La selva oscura dei pensieri di St. Vincent è più colorata che mai
Il settimo album in studio di Anne Erin Clark, in uscita domani, è stato partorito nel buio e nella cupezza ma, traccia dopo traccia, rinasce sempre più luminoso
Tutti veniamo al mondo urlando. L’esistenza inizia con la presa di coscienza di quanto sia complicato respirare. Anne Erin Clark, negli ultimi tre anni, si è trovata più volte a dover riprendere fiato, complici alcune vicende personali. All Born Screaming è stato descritto dalla cantautrice come un una camminata solitaria nel proprio bosco mentale, un tragitto necessario che ha pochi colori: il bianco, il nero e i toni accesi del fuoco. Il nuovo album di St. Vincent nasce dalle perdite ed è il risultato del bisogno interiore di ritrovarsi. Per farlo, Anne si è isolata con la drum machine e ha scritto e riscritto un itinerario mentale senza una meta precisa, una lunga escursione emozionale, paradossalmente molto più autobiografica del precedente Daddy’s Home che prendeva spunto da una precisa vicenda personale.
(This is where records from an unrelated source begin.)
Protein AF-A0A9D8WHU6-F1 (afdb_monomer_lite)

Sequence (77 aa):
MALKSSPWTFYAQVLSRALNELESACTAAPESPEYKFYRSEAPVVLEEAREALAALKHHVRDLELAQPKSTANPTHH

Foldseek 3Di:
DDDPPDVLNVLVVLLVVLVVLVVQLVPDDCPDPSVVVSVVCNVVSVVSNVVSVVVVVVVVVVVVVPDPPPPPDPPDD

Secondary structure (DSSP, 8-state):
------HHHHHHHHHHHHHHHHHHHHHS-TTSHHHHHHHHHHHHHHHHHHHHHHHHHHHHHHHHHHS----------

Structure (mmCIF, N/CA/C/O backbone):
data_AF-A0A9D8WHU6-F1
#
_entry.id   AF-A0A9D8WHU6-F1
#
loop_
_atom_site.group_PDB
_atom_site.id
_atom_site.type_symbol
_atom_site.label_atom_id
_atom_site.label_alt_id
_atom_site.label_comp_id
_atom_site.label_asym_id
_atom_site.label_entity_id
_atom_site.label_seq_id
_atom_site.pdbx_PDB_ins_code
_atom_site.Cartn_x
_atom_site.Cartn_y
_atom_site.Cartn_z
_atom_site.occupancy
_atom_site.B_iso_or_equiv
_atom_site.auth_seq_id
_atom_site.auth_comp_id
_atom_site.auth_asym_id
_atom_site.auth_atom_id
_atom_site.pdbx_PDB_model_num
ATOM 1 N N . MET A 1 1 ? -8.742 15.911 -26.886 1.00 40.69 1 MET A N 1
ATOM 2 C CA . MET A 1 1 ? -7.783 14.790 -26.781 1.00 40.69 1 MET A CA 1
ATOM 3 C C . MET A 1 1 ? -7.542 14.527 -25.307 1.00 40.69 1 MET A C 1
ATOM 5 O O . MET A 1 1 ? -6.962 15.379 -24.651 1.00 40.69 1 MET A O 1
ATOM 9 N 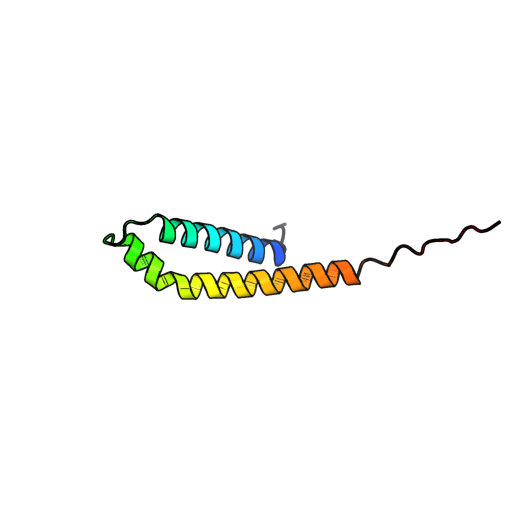N . ALA A 1 2 ? -8.056 13.424 -24.761 1.00 46.22 2 ALA A N 1
ATOM 10 C CA . ALA A 1 2 ? -7.751 13.042 -23.386 1.00 46.22 2 ALA A CA 1
ATOM 11 C C . ALA A 1 2 ? -6.306 12.527 -23.341 1.00 46.22 2 ALA A C 1
ATOM 13 O O . ALA A 1 2 ? -5.972 11.588 -24.066 1.00 46.22 2 ALA A O 1
ATOM 14 N N . LEU A 1 3 ? -5.444 13.159 -22.540 1.00 52.69 3 LEU A N 1
ATOM 15 C CA . LEU A 1 3 ? -4.134 12.608 -22.201 1.00 52.69 3 LEU A CA 1
ATOM 16 C C . LEU A 1 3 ? -4.381 11.254 -21.531 1.00 52.69 3 LEU A C 1
ATOM 18 O O . LEU A 1 3 ? -4.893 11.207 -20.415 1.00 52.69 3 LEU A O 1
ATOM 22 N N . LYS A 1 4 ? -4.075 10.152 -22.227 1.00 57.75 4 LYS A N 1
ATOM 23 C CA . LYS A 1 4 ? -4.032 8.831 -21.596 1.00 57.75 4 LYS A CA 1
ATOM 24 C C . LYS A 1 4 ? -2.987 8.918 -20.490 1.00 57.75 4 LYS A C 1
ATOM 26 O O . LYS A 1 4 ? -1.802 9.079 -20.780 1.00 57.75 4 LYS A O 1
ATOM 31 N N . SER A 1 5 ? -3.441 8.884 -19.241 1.00 65.25 5 SER A N 1
ATOM 32 C CA . SER A 1 5 ? -2.568 8.802 -18.080 1.00 65.25 5 SER A CA 1
ATOM 33 C C . SER A 1 5 ? -1.665 7.587 -18.247 1.00 65.25 5 SER A C 1
ATOM 35 O O . SER A 1 5 ? -2.109 6.505 -18.636 1.00 65.25 5 SER A O 1
ATOM 37 N N . SER A 1 6 ? -0.371 7.794 -18.019 1.00 80.12 6 SER A N 1
ATOM 38 C CA . SER A 1 6 ? 0.601 6.716 -18.105 1.00 80.12 6 SER A CA 1
ATOM 39 C C . SER A 1 6 ? 0.233 5.620 -17.096 1.00 80.12 6 SER A C 1
ATOM 41 O O . SER A 1 6 ? -0.148 5.962 -15.971 1.00 80.12 6 SER A O 1
ATOM 43 N N . PRO A 1 7 ? 0.358 4.322 -17.431 1.00 80.94 7 PRO A N 1
ATOM 44 C CA . PRO A 1 7 ? 0.112 3.240 -16.473 1.00 80.94 7 PRO A CA 1
ATOM 45 C C . PRO A 1 7 ? 0.944 3.394 -15.186 1.00 80.94 7 PRO A C 1
ATOM 47 O O . PRO A 1 7 ? 0.515 2.984 -14.114 1.00 80.94 7 PRO A O 1
ATOM 50 N N . TRP A 1 8 ? 2.086 4.082 -15.243 1.00 83.88 8 TRP A N 1
ATOM 51 C CA . TRP A 1 8 ? 2.927 4.380 -14.077 1.00 83.88 8 TRP A CA 1
ATOM 52 C C . TRP A 1 8 ? 2.327 5.446 -13.153 1.00 83.88 8 TRP A C 1
ATOM 54 O O . TRP A 1 8 ? 2.513 5.387 -11.941 1.00 83.88 8 TRP A O 1
ATOM 64 N N . THR A 1 9 ? 1.566 6.397 -13.707 1.00 86.56 9 THR A N 1
ATOM 65 C CA . THR A 1 9 ? 0.814 7.384 -12.920 1.00 86.56 9 THR A CA 1
ATOM 66 C C . THR A 1 9 ? -0.252 6.694 -12.077 1.00 86.56 9 THR A C 1
ATOM 68 O O . THR A 1 9 ? -0.437 7.063 -10.922 1.00 86.56 9 THR A O 1
ATOM 71 N N . PHE A 1 10 ? -0.902 5.663 -12.622 1.00 90.44 10 PHE A N 1
ATOM 72 C CA . PHE A 1 10 ? -1.850 4.844 -11.870 1.00 90.44 10 PHE A CA 1
ATOM 73 C C . PHE A 1 10 ? -1.170 4.147 -10.683 1.00 90.44 10 PHE A C 1
ATOM 75 O O . PHE A 1 10 ? -1.607 4.321 -9.550 1.00 90.44 10 PHE A O 1
ATOM 82 N N . TYR A 1 11 ? -0.052 3.443 -10.897 1.00 91.94 11 TYR A N 1
ATOM 83 C CA . TYR A 1 11 ? 0.652 2.765 -9.798 1.00 91.94 11 TYR A CA 1
ATOM 84 C C . TYR A 1 11 ? 1.186 3.736 -8.732 1.00 91.94 11 TYR A C 1
ATOM 86 O O . TYR A 1 11 ? 1.134 3.435 -7.541 1.00 91.94 11 TYR A O 1
ATOM 94 N N . ALA A 1 12 ? 1.640 4.928 -9.129 1.00 90.00 12 ALA A N 1
ATOM 95 C CA . ALA A 1 12 ? 2.031 5.972 -8.183 1.00 90.00 12 ALA A CA 1
ATOM 96 C C . ALA A 1 12 ? 0.839 6.480 -7.348 1.00 90.00 12 ALA A C 1
ATOM 98 O O . ALA A 1 12 ? 0.979 6.704 -6.146 1.00 90.00 12 ALA A O 1
ATOM 99 N N . GLN A 1 13 ? -0.342 6.626 -7.958 1.00 92.81 13 GLN A N 1
ATOM 100 C CA . GLN A 1 13 ? -1.570 6.997 -7.249 1.00 92.81 13 GLN A CA 1
ATOM 101 C C . GLN A 1 13 ? -2.017 5.908 -6.269 1.00 92.81 13 GLN A C 1
ATOM 103 O O . GLN A 1 13 ? -2.388 6.237 -5.144 1.00 92.81 13 GLN A O 1
ATOM 108 N N . VAL A 1 14 ? -1.931 4.631 -6.660 1.00 93.25 14 VAL A N 1
ATOM 109 C CA . VAL A 1 14 ? -2.227 3.493 -5.773 1.00 93.25 14 VAL A CA 1
ATOM 110 C C . VAL A 1 14 ? -1.318 3.519 -4.545 1.00 93.25 14 VAL A C 1
ATOM 112 O O . VAL A 1 14 ? -1.812 3.457 -3.423 1.00 93.25 14 VAL A O 1
ATOM 115 N N . LEU A 1 15 ? -0.006 3.707 -4.729 1.00 93.44 15 LEU A N 1
ATOM 116 C CA . LEU A 1 15 ? 0.933 3.824 -3.607 1.00 93.44 15 LEU A CA 1
ATOM 117 C C . LEU A 1 15 ? 0.641 5.029 -2.711 1.00 93.44 15 LEU A C 1
ATOM 119 O O . LEU A 1 15 ? 0.670 4.899 -1.490 1.00 93.44 15 LEU A O 1
ATOM 123 N N . SER 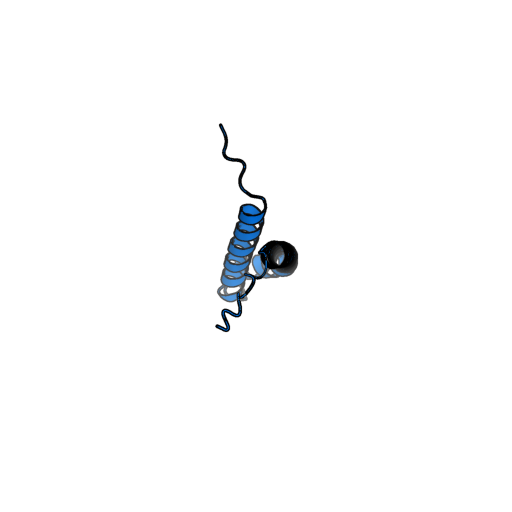A 1 16 ? 0.346 6.192 -3.297 1.00 94.62 16 SER A N 1
ATOM 124 C CA . SER A 1 16 ? 0.021 7.390 -2.519 1.00 94.62 16 SER A CA 1
ATOM 125 C C . SER A 1 16 ? -1.245 7.197 -1.686 1.00 94.62 16 SER A C 1
ATOM 127 O O . SER A 1 16 ? -1.265 7.598 -0.524 1.00 94.62 16 SER A O 1
ATOM 129 N N . ARG A 1 17 ? -2.283 6.568 -2.251 1.00 95.19 17 ARG A N 1
ATOM 130 C CA . ARG A 1 17 ? -3.506 6.225 -1.518 1.00 95.19 17 ARG A CA 1
ATOM 131 C C . ARG A 1 17 ? -3.199 5.258 -0.378 1.00 95.19 17 ARG A C 1
ATOM 133 O O . ARG A 1 17 ? -3.581 5.526 0.755 1.00 95.19 17 ARG A O 1
ATOM 140 N N . ALA A 1 18 ? -2.479 4.177 -0.672 1.00 93.88 18 ALA A N 1
ATOM 141 C CA . ALA A 1 18 ? -2.169 3.151 0.312 1.00 93.88 18 ALA A CA 1
ATOM 142 C C . ALA A 1 18 ? -1.367 3.699 1.500 1.00 93.88 18 ALA A C 1
ATOM 144 O O . ALA A 1 18 ? -1.651 3.357 2.644 1.00 93.88 18 ALA A O 1
ATOM 145 N N . LEU A 1 19 ? -0.406 4.592 1.248 1.00 94.00 19 LEU A N 1
ATOM 146 C CA . LEU A 1 19 ? 0.334 5.274 2.312 1.00 94.00 19 LEU A CA 1
ATOM 147 C C . LEU A 1 19 ? -0.590 6.119 3.194 1.00 94.00 19 LEU A C 1
ATOM 149 O O . LEU A 1 19 ? -0.554 5.968 4.411 1.00 94.00 19 LEU A O 1
ATOM 153 N N . ASN A 1 20 ? -1.464 6.935 2.598 1.00 94.56 20 ASN A N 1
ATOM 154 C CA . ASN A 1 20 ? -2.400 7.769 3.357 1.00 94.56 20 ASN A CA 1
ATOM 155 C C . ASN A 1 20 ? -3.363 6.932 4.221 1.00 94.56 20 ASN A C 1
ATOM 157 O O . ASN A 1 20 ? -3.656 7.289 5.364 1.00 94.56 20 ASN A O 1
ATOM 161 N N . GLU A 1 21 ? -3.864 5.814 3.692 1.00 92.81 21 GLU A N 1
ATOM 162 C CA . GLU A 1 21 ? -4.757 4.911 4.428 1.00 92.81 21 GLU A CA 1
ATOM 163 C C . GLU A 1 21 ? -4.032 4.204 5.581 1.00 92.81 21 GLU A C 1
ATOM 165 O O . GLU A 1 21 ? -4.564 4.127 6.690 1.00 92.81 21 GLU A O 1
ATOM 170 N N . LEU A 1 22 ? -2.790 3.760 5.370 1.00 92.12 22 LEU A N 1
ATOM 171 C CA . LEU A 1 22 ? -1.972 3.160 6.428 1.00 92.12 22 LEU A CA 1
ATOM 172 C C . LEU A 1 22 ? -1.571 4.183 7.502 1.00 92.12 22 LEU A C 1
ATOM 174 O O . LEU A 1 22 ? -1.588 3.861 8.689 1.00 92.12 22 LEU A O 1
ATOM 178 N N . GLU A 1 23 ? -1.261 5.425 7.126 1.00 93.88 23 GLU A N 1
ATOM 179 C CA . GLU A 1 23 ? -1.016 6.516 8.080 1.00 93.88 23 GLU A CA 1
ATOM 180 C C . GLU A 1 23 ? -2.262 6.823 8.920 1.00 93.88 23 GLU A C 1
ATOM 182 O O . GLU A 1 23 ? -2.175 6.992 10.142 1.00 93.88 23 GLU A O 1
ATOM 187 N N . SER A 1 24 ? -3.438 6.819 8.289 1.00 91.31 24 SER A N 1
ATOM 188 C CA . SER A 1 24 ? -4.722 6.974 8.981 1.00 91.31 24 SER A CA 1
ATOM 189 C C . SER A 1 24 ? -4.972 5.822 9.960 1.00 91.31 24 SER A C 1
ATOM 191 O O . SER A 1 24 ? -5.391 6.050 11.095 1.00 91.31 24 SER A O 1
ATOM 193 N N . ALA A 1 25 ? -4.633 4.590 9.572 1.00 89.06 25 ALA A N 1
ATOM 194 C CA . ALA A 1 25 ? -4.725 3.416 10.438 1.00 89.06 25 ALA A CA 1
ATOM 195 C C . ALA A 1 25 ? -3.827 3.532 11.682 1.00 89.06 25 ALA A C 1
ATOM 197 O O . ALA A 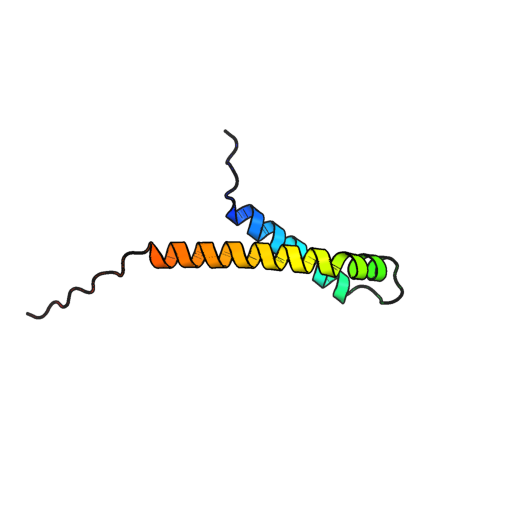1 25 ? -4.247 3.198 12.789 1.00 89.06 25 ALA A O 1
ATOM 198 N N . CYS A 1 26 ? -2.597 4.019 11.501 1.00 89.31 26 CYS A N 1
ATOM 199 C CA . CYS A 1 26 ? -1.616 4.188 12.574 1.00 89.31 26 CYS A CA 1
ATOM 200 C C . CYS A 1 26 ? -1.971 5.311 13.558 1.00 89.31 26 CYS A C 1
ATOM 202 O O . CYS A 1 26 ? -1.522 5.279 14.703 1.00 89.31 26 CYS A O 1
ATOM 204 N N . THR A 1 27 ? -2.739 6.310 13.121 1.00 93.00 27 THR A N 1
ATOM 205 C CA . THR A 1 27 ? -3.109 7.478 13.937 1.00 93.00 27 THR A CA 1
ATOM 206 C C . THR A 1 27 ? -4.505 7.374 14.552 1.00 93.00 27 THR A C 1
ATOM 208 O O . THR A 1 27 ? -4.817 8.121 15.482 1.00 93.00 27 THR A O 1
ATOM 211 N N . ALA A 1 28 ? -5.338 6.441 14.083 1.00 92.00 28 ALA A N 1
ATOM 212 C CA . ALA A 1 28 ? -6.669 6.208 14.628 1.00 92.00 28 ALA A CA 1
ATOM 213 C C . ALA A 1 28 ? -6.616 5.643 16.059 1.00 92.00 28 ALA A C 1
ATOM 215 O O . ALA A 1 28 ? -5.764 4.821 16.406 1.00 92.00 28 ALA A O 1
ATOM 216 N N . ALA A 1 29 ? -7.557 6.073 16.905 1.00 94.00 29 ALA A N 1
ATOM 217 C CA . ALA A 1 29 ? -7.639 5.585 18.278 1.00 94.00 29 ALA A CA 1
ATOM 218 C C . ALA A 1 29 ? -8.081 4.105 18.289 1.00 94.00 29 ALA A C 1
ATOM 220 O O . ALA A 1 29 ? -9.068 3.787 17.630 1.00 94.00 29 ALA A O 1
ATOM 221 N N . PRO A 1 30 ? -7.440 3.203 19.060 1.00 90.50 30 PRO A N 1
ATOM 222 C CA . PRO A 1 30 ? -7.686 1.754 18.972 1.00 90.50 30 PRO A CA 1
ATOM 223 C C . PRO A 1 30 ? -9.144 1.309 19.164 1.00 90.50 30 PRO A C 1
ATOM 225 O O . PRO A 1 30 ? -9.577 0.309 18.596 1.00 90.50 30 PRO A O 1
ATOM 228 N N . GLU A 1 31 ? -9.911 2.059 19.953 1.00 92.94 31 GLU A N 1
ATOM 229 C CA . GLU A 1 31 ? -11.320 1.760 20.236 1.00 92.94 31 GLU A CA 1
ATOM 230 C C . GLU A 1 31 ? -12.290 2.384 19.224 1.00 92.94 31 GLU A C 1
ATOM 232 O O . GLU A 1 31 ? -13.498 2.129 19.272 1.00 92.94 31 GLU A O 1
ATOM 237 N N . SER A 1 32 ? -11.785 3.204 18.301 1.00 94.69 32 SER A N 1
ATOM 238 C CA . SER A 1 32 ? -12.620 3.949 17.371 1.00 94.69 32 SER A CA 1
ATOM 239 C C . SER A 1 32 ? -13.161 3.052 16.246 1.00 94.69 32 SER A C 1
ATOM 241 O O . SER A 1 32 ? -12.502 2.088 15.827 1.00 94.69 32 SER A O 1
ATOM 243 N N . PRO A 1 33 ? -14.371 3.334 15.730 1.00 92.56 33 PRO A N 1
ATOM 244 C CA . PRO A 1 33 ? -14.899 2.656 14.547 1.00 92.56 33 PRO A CA 1
ATOM 245 C C . PRO A 1 33 ? -13.963 2.766 13.337 1.00 92.56 33 PRO A C 1
ATOM 247 O O . PRO A 1 33 ? -13.827 1.811 12.575 1.00 92.56 33 PRO A O 1
ATOM 250 N N . GLU A 1 34 ? -13.276 3.899 13.197 1.00 91.56 34 GLU A N 1
ATOM 251 C CA . GLU A 1 34 ? -12.306 4.162 12.136 1.00 91.56 34 GLU A CA 1
ATOM 252 C C . GLU A 1 34 ? -11.104 3.222 12.237 1.00 91.56 34 GLU A C 1
ATOM 254 O O . GLU A 1 34 ? -10.726 2.621 11.237 1.00 91.56 34 GLU A O 1
ATOM 259 N N . TYR A 1 35 ? -10.540 3.007 13.432 1.00 91.62 35 TYR A N 1
ATOM 260 C CA . TYR A 1 35 ? -9.448 2.044 13.607 1.00 91.62 35 TYR A CA 1
ATOM 261 C C . TYR A 1 35 ? -9.879 0.619 13.241 1.00 91.62 35 TYR A C 1
ATOM 263 O O . TYR A 1 35 ? -9.126 -0.109 12.593 1.00 91.62 35 TYR A O 1
ATOM 271 N N . LYS A 1 36 ? -11.104 0.214 13.604 1.00 92.94 36 LYS A N 1
ATOM 272 C CA . LYS A 1 36 ? -11.647 -1.106 13.232 1.00 92.94 36 LYS A CA 1
ATOM 273 C C . LYS A 1 36 ? -11.779 -1.259 11.719 1.00 92.94 36 LYS A C 1
ATOM 275 O O . LYS A 1 36 ? -11.409 -2.308 11.197 1.00 92.94 36 LYS A O 1
ATOM 280 N N . PHE A 1 37 ? -12.260 -0.217 11.043 1.00 93.94 37 PHE A N 1
ATOM 281 C CA . PHE A 1 37 ? -12.348 -0.166 9.587 1.00 93.94 37 PHE A CA 1
ATOM 282 C C . PHE A 1 37 ? -10.959 -0.228 8.938 1.00 93.94 37 PHE A C 1
ATOM 284 O O . PHE A 1 37 ? -10.681 -1.119 8.143 1.00 93.94 37 PHE A O 1
ATOM 291 N N . TYR A 1 38 ? -10.028 0.640 9.333 1.00 92.00 38 TYR A N 1
ATOM 292 C CA . TYR A 1 38 ? -8.684 0.624 8.759 1.00 92.00 38 TYR A CA 1
ATOM 293 C C . TYR A 1 38 ? -7.953 -0.696 9.008 1.00 92.00 38 TYR A C 1
ATOM 295 O O . TYR A 1 38 ? -7.244 -1.189 8.136 1.00 92.00 38 TYR A O 1
ATOM 303 N N . ARG A 1 39 ? -8.150 -1.317 10.175 1.00 91.19 39 ARG A N 1
ATOM 304 C CA . ARG A 1 39 ? -7.582 -2.632 10.478 1.00 91.19 39 ARG A CA 1
ATOM 305 C C . ARG A 1 39 ? -8.141 -3.731 9.571 1.00 91.19 39 ARG A C 1
ATOM 307 O O . ARG A 1 39 ? -7.386 -4.643 9.237 1.00 91.19 39 ARG A O 1
ATOM 314 N N . SER A 1 40 ? -9.427 -3.684 9.209 1.00 94.06 40 SER A N 1
ATOM 315 C CA . SER A 1 40 ? -10.011 -4.670 8.291 1.00 94.06 40 SER A CA 1
ATOM 316 C C . SER A 1 40 ? -9.522 -4.489 6.858 1.00 94.06 40 SER A C 1
ATOM 318 O O . SER A 1 40 ? -9.272 -5.487 6.190 1.00 94.06 40 SER A O 1
ATOM 320 N N . GLU A 1 41 ? -9.323 -3.245 6.417 1.00 94.06 41 GLU A N 1
ATOM 321 C CA . GLU A 1 41 ? -8.884 -2.934 5.050 1.00 94.06 41 GLU A CA 1
ATOM 322 C C . GLU A 1 41 ? -7.362 -3.052 4.855 1.00 94.06 41 GLU A C 1
ATOM 324 O O . GLU A 1 41 ? -6.899 -3.334 3.749 1.00 94.06 41 GLU A O 1
ATOM 329 N N . ALA A 1 42 ? -6.563 -2.902 5.919 1.00 92.25 42 ALA A N 1
ATOM 330 C CA . ALA A 1 42 ? -5.098 -2.875 5.846 1.00 92.25 42 ALA A CA 1
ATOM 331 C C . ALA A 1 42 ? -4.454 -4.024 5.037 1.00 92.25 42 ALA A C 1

All Born Screaming inizia in modo cupo con due tracce che fanno da preludio all’evoluzione sonora ed emozionale che avrà il disco nei minuti successivi. Hell is Near segna subito uno stacco netto con l’ultimo album di St. Vincent. Daddy’s Home era un omaggio agli anni Settanta, un lavoro che aveva spiazzato i fan ed esaltato invece la critica. Qui tutto ha un sapore diverso e molto più tragico, a partire dal nebbioso suono dei synth che accompagnano la cantante. Vengono in mente i Radiohead di Hail to the Thief e In Rainbows, soprattutto quando subentrano la chitarra arpeggiata e il pianoforte che conducono direttamente alla coda strumentale, legandosi al secondo brano del disco.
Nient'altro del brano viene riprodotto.